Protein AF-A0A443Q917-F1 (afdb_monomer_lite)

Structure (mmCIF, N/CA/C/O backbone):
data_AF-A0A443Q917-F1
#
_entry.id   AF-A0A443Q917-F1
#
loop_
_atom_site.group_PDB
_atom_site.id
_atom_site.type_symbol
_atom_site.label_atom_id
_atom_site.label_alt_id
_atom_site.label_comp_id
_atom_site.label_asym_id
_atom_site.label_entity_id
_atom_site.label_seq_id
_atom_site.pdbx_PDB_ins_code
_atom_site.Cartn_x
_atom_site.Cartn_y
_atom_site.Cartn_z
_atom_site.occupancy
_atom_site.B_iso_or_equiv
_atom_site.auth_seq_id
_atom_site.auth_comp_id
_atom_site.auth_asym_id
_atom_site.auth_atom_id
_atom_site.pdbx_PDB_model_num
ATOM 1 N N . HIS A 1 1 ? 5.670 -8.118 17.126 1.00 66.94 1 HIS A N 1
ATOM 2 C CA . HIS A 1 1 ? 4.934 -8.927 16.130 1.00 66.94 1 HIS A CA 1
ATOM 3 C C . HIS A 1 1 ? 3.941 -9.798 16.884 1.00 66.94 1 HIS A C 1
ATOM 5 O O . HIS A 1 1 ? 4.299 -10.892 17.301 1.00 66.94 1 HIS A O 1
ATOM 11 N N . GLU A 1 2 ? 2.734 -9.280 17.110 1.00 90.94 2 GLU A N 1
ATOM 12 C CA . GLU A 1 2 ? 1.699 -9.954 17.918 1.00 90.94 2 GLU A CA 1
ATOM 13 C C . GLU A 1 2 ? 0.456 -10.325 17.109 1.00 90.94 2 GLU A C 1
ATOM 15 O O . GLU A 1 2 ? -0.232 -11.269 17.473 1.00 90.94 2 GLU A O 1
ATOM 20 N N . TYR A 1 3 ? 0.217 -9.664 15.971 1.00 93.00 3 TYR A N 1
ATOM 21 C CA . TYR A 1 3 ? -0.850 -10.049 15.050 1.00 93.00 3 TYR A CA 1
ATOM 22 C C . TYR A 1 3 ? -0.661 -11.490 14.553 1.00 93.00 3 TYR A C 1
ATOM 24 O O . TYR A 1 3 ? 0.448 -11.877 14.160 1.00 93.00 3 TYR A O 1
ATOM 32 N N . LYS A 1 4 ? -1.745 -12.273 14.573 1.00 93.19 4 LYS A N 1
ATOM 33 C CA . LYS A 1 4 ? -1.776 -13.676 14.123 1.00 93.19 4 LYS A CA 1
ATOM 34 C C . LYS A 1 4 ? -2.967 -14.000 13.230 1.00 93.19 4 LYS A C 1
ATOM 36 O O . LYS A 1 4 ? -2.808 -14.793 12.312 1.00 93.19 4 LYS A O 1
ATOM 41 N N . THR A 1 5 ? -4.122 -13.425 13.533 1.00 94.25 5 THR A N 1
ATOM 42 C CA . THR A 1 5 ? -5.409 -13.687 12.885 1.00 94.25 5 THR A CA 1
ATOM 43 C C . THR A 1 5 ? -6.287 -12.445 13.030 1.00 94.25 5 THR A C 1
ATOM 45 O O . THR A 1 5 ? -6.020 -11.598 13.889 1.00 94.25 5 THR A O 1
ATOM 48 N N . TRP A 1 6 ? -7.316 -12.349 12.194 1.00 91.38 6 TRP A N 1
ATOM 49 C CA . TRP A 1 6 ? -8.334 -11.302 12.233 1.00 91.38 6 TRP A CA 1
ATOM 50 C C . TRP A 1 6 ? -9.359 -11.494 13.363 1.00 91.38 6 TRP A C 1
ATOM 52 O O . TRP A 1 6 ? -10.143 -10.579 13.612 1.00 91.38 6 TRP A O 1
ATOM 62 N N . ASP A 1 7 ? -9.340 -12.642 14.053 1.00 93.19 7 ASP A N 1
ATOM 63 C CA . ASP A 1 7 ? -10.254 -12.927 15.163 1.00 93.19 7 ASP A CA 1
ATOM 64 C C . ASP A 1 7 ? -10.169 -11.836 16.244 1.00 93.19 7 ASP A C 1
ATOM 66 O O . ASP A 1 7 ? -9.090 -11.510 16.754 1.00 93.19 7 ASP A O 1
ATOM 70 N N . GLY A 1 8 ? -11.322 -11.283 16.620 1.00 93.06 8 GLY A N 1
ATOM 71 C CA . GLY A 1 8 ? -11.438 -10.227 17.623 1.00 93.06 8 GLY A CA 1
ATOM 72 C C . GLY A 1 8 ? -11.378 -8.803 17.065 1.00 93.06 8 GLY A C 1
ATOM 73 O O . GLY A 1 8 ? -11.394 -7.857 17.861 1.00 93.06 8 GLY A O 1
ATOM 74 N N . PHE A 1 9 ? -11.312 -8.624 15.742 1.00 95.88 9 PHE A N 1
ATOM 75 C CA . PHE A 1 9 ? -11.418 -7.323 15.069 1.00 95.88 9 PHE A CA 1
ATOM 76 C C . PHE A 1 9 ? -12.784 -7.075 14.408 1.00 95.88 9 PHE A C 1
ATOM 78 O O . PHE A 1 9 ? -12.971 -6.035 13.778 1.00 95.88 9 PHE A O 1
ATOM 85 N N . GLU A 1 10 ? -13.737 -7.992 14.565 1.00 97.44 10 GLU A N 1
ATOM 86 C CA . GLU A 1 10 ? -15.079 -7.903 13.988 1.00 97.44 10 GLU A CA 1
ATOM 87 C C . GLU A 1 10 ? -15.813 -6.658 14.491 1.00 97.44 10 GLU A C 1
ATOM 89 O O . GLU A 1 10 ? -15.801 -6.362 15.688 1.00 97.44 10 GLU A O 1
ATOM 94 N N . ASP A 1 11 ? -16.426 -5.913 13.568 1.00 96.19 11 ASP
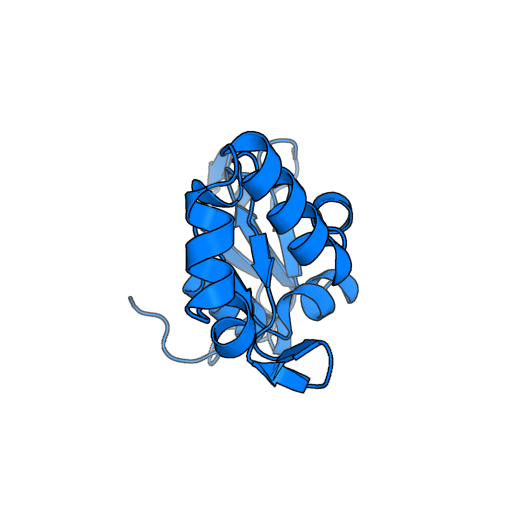 A N 1
ATOM 95 C CA . ASP A 1 11 ? -17.210 -4.701 13.844 1.00 96.19 11 ASP A CA 1
ATOM 96 C C . ASP A 1 11 ? -16.452 -3.592 14.610 1.00 96.19 11 ASP A C 1
ATOM 98 O O . ASP A 1 11 ? -17.053 -2.648 15.127 1.00 96.19 11 ASP A O 1
ATOM 102 N N . LYS A 1 12 ? -15.112 -3.653 14.664 1.00 96.12 12 LYS A N 1
ATOM 103 C CA . LYS A 1 12 ? -14.275 -2.633 15.317 1.00 96.12 12 LYS A CA 1
ATOM 104 C C . LYS A 1 12 ? -13.773 -1.579 14.337 1.00 96.12 12 LYS A C 1
ATOM 106 O O . LYS A 1 12 ? -13.581 -1.849 13.153 1.00 96.12 12 LYS A O 1
ATOM 111 N N . ASN A 1 13 ? -13.485 -0.390 14.862 1.00 95.88 13 ASN A N 1
ATOM 112 C CA . ASN A 1 13 ? -12.663 0.599 14.171 1.00 95.88 13 ASN A CA 1
ATOM 113 C C . ASN A 1 13 ? -11.191 0.291 14.459 1.00 95.88 13 ASN A C 1
ATOM 115 O O . ASN A 1 13 ? -10.787 0.192 15.618 1.00 95.88 13 ASN A O 1
ATOM 119 N N . VAL A 1 14 ? -10.390 0.100 13.411 1.00 96.62 14 VAL A N 1
ATOM 120 C CA . VAL A 1 14 ? -9.000 -0.357 13.536 1.00 96.62 14 VAL A CA 1
ATOM 121 C C . VAL A 1 14 ? -8.060 0.627 12.859 1.00 96.62 14 VAL A C 1
ATOM 123 O O . VAL A 1 14 ? -8.223 0.952 11.685 1.00 96.62 14 VAL A O 1
ATOM 126 N N . VAL A 1 15 ? -7.028 1.061 13.582 1.00 96.44 15 VAL A N 1
ATOM 127 C CA . VAL A 1 15 ? -5.957 1.904 13.041 1.00 96.44 15 VAL A CA 1
ATOM 128 C C . VAL A 1 15 ? -4.694 1.070 12.856 1.00 96.44 15 VAL A C 1
ATOM 130 O O . VAL A 1 15 ? -4.124 0.551 13.813 1.00 96.44 15 VAL A O 1
ATOM 133 N N . VAL A 1 16 ? -4.225 0.968 11.614 1.00 95.75 16 VAL A N 1
ATOM 134 C CA . VAL A 1 16 ? -2.956 0.328 11.260 1.00 95.75 16 VAL A CA 1
ATOM 135 C C . VAL A 1 16 ? -1.910 1.407 11.006 1.00 95.75 16 VAL A C 1
ATOM 137 O O . VAL A 1 16 ? -2.072 2.267 10.139 1.00 95.75 16 VAL A O 1
ATOM 140 N N . ILE A 1 17 ? -0.813 1.362 11.760 1.00 93.94 17 ILE A N 1
ATOM 141 C CA . ILE A 1 17 ? 0.271 2.342 11.662 1.00 93.94 17 ILE A CA 1
ATOM 142 C C . ILE A 1 17 ? 1.423 1.756 10.847 1.00 93.94 17 ILE A C 1
ATOM 144 O O . ILE A 1 17 ? 2.014 0.742 11.217 1.00 93.94 17 ILE A O 1
ATOM 148 N N . GLY A 1 18 ? 1.792 2.451 9.773 1.00 89.38 18 GLY A N 1
ATOM 149 C CA . GLY A 1 18 ? 2.986 2.163 8.987 1.00 89.38 18 GLY A CA 1
ATOM 150 C C . GLY A 1 18 ? 2.694 1.681 7.570 1.00 89.38 18 GLY A C 1
ATOM 151 O O . GLY A 1 18 ? 1.733 0.969 7.297 1.00 89.38 18 GLY A O 1
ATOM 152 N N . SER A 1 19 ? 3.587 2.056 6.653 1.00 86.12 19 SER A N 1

======

Your objective:
Among the entries above, locate the lines containing "ATOM 20 N N" and "ATOM 72 C C", and transcribe exactly those two lines and all lines between.

Exercise output:
ATOM 20 N N . TYR A 1 3 ? 0.217 -9.664 15.971 1.00 93.00 3 TYR A N 1
ATOM 21 C CA . TYR A 1 3 ? -0.850 -10.049 15.050 1.00 93.00 3 TYR A CA 1
ATOM 22 C C . TYR A 1 3 ? -0.661 -11.490 14.553 1.00 93.00 3 TYR A C 1
ATOM 24 O O . TYR A 1 3 ? 0.448 -11.877 14.160 1.00 93.00 3 TYR A O 1
ATOM 32 N N . LYS A 1 4 ? -1.745 -12.273 14.573 1.00 93.19 4 LYS A N 1
ATOM 33 C CA . LYS A 1 4 ? -1.776 -13.676 14.123 1.00 93.19 4 LYS A CA 1
ATOM 34 C C . LYS A 1 4 ? -2.967 -14.000 13.230 1.00 93.19 4 LYS A C 1
ATOM 36 O O . LYS A 1 4 ? -2.808 -14.793 12.312 1.00 93.19 4 LYS A O 1
ATOM 41 N N . THR A 1 5 ? -4.122 -13.425 13.533 1.00 94.25 5 THR A N 1
ATOM 42 C CA . THR A 1 5 ? -5.409 -13.687 12.885 1.00 94.25 5 THR A CA 1
ATOM 43 C C . THR A 1 5 ? -6.287 -12.445 13.030 1.00 94.25 5 THR A C 1
ATOM 45 O O . THR A 1 5 ? -6.020 -11.598 13.889 1.00 94.25 5 THR A O 1
ATOM 48 N N . TRP A 1 6 ? -7.316 -12.349 12.194 1.00 91.38 6 TRP A N 1
ATOM 49 C CA . TRP A 1 6 ? -8.334 -11.302 12.233 1.00 91.38 6 TRP A CA 1
ATOM 50 C C . TRP A 1 6 ? -9.359 -11.494 13.363 1.00 91.38 6 TRP A C 1
ATOM 52 O O . TRP A 1 6 ? -10.143 -10.579 13.612 1.00 91.38 6 TRP A O 1
ATOM 62 N N . ASP A 1 7 ? -9.340 -12.642 14.053 1.00 93.19 7 ASP A N 1
ATOM 63 C CA . ASP A 1 7 ? -10.254 -12.927 15.163 1.00 93.19 7 ASP A CA 1
ATOM 64 C C . ASP A 1 7 ? -10.169 -11.836 16.244 1.00 93.19 7 ASP A C 1
ATOM 66 O O . ASP A 1 7 ? -9.090 -11.510 16.754 1.00 93.19 7 ASP A O 1
ATOM 70 N N . GLY A 1 8 ? -11.322 -11.283 16.620 1.00 93.06 8 GLY A N 1
ATOM 71 C CA . GLY A 1 8 ? -11.438 -10.227 17.623 1.00 93.06 8 GLY A CA 1
ATOM 72 C C . GLY A 1 8 ? -11.378 -8.803 17.065 1.00 93.06 8 GLY A C 1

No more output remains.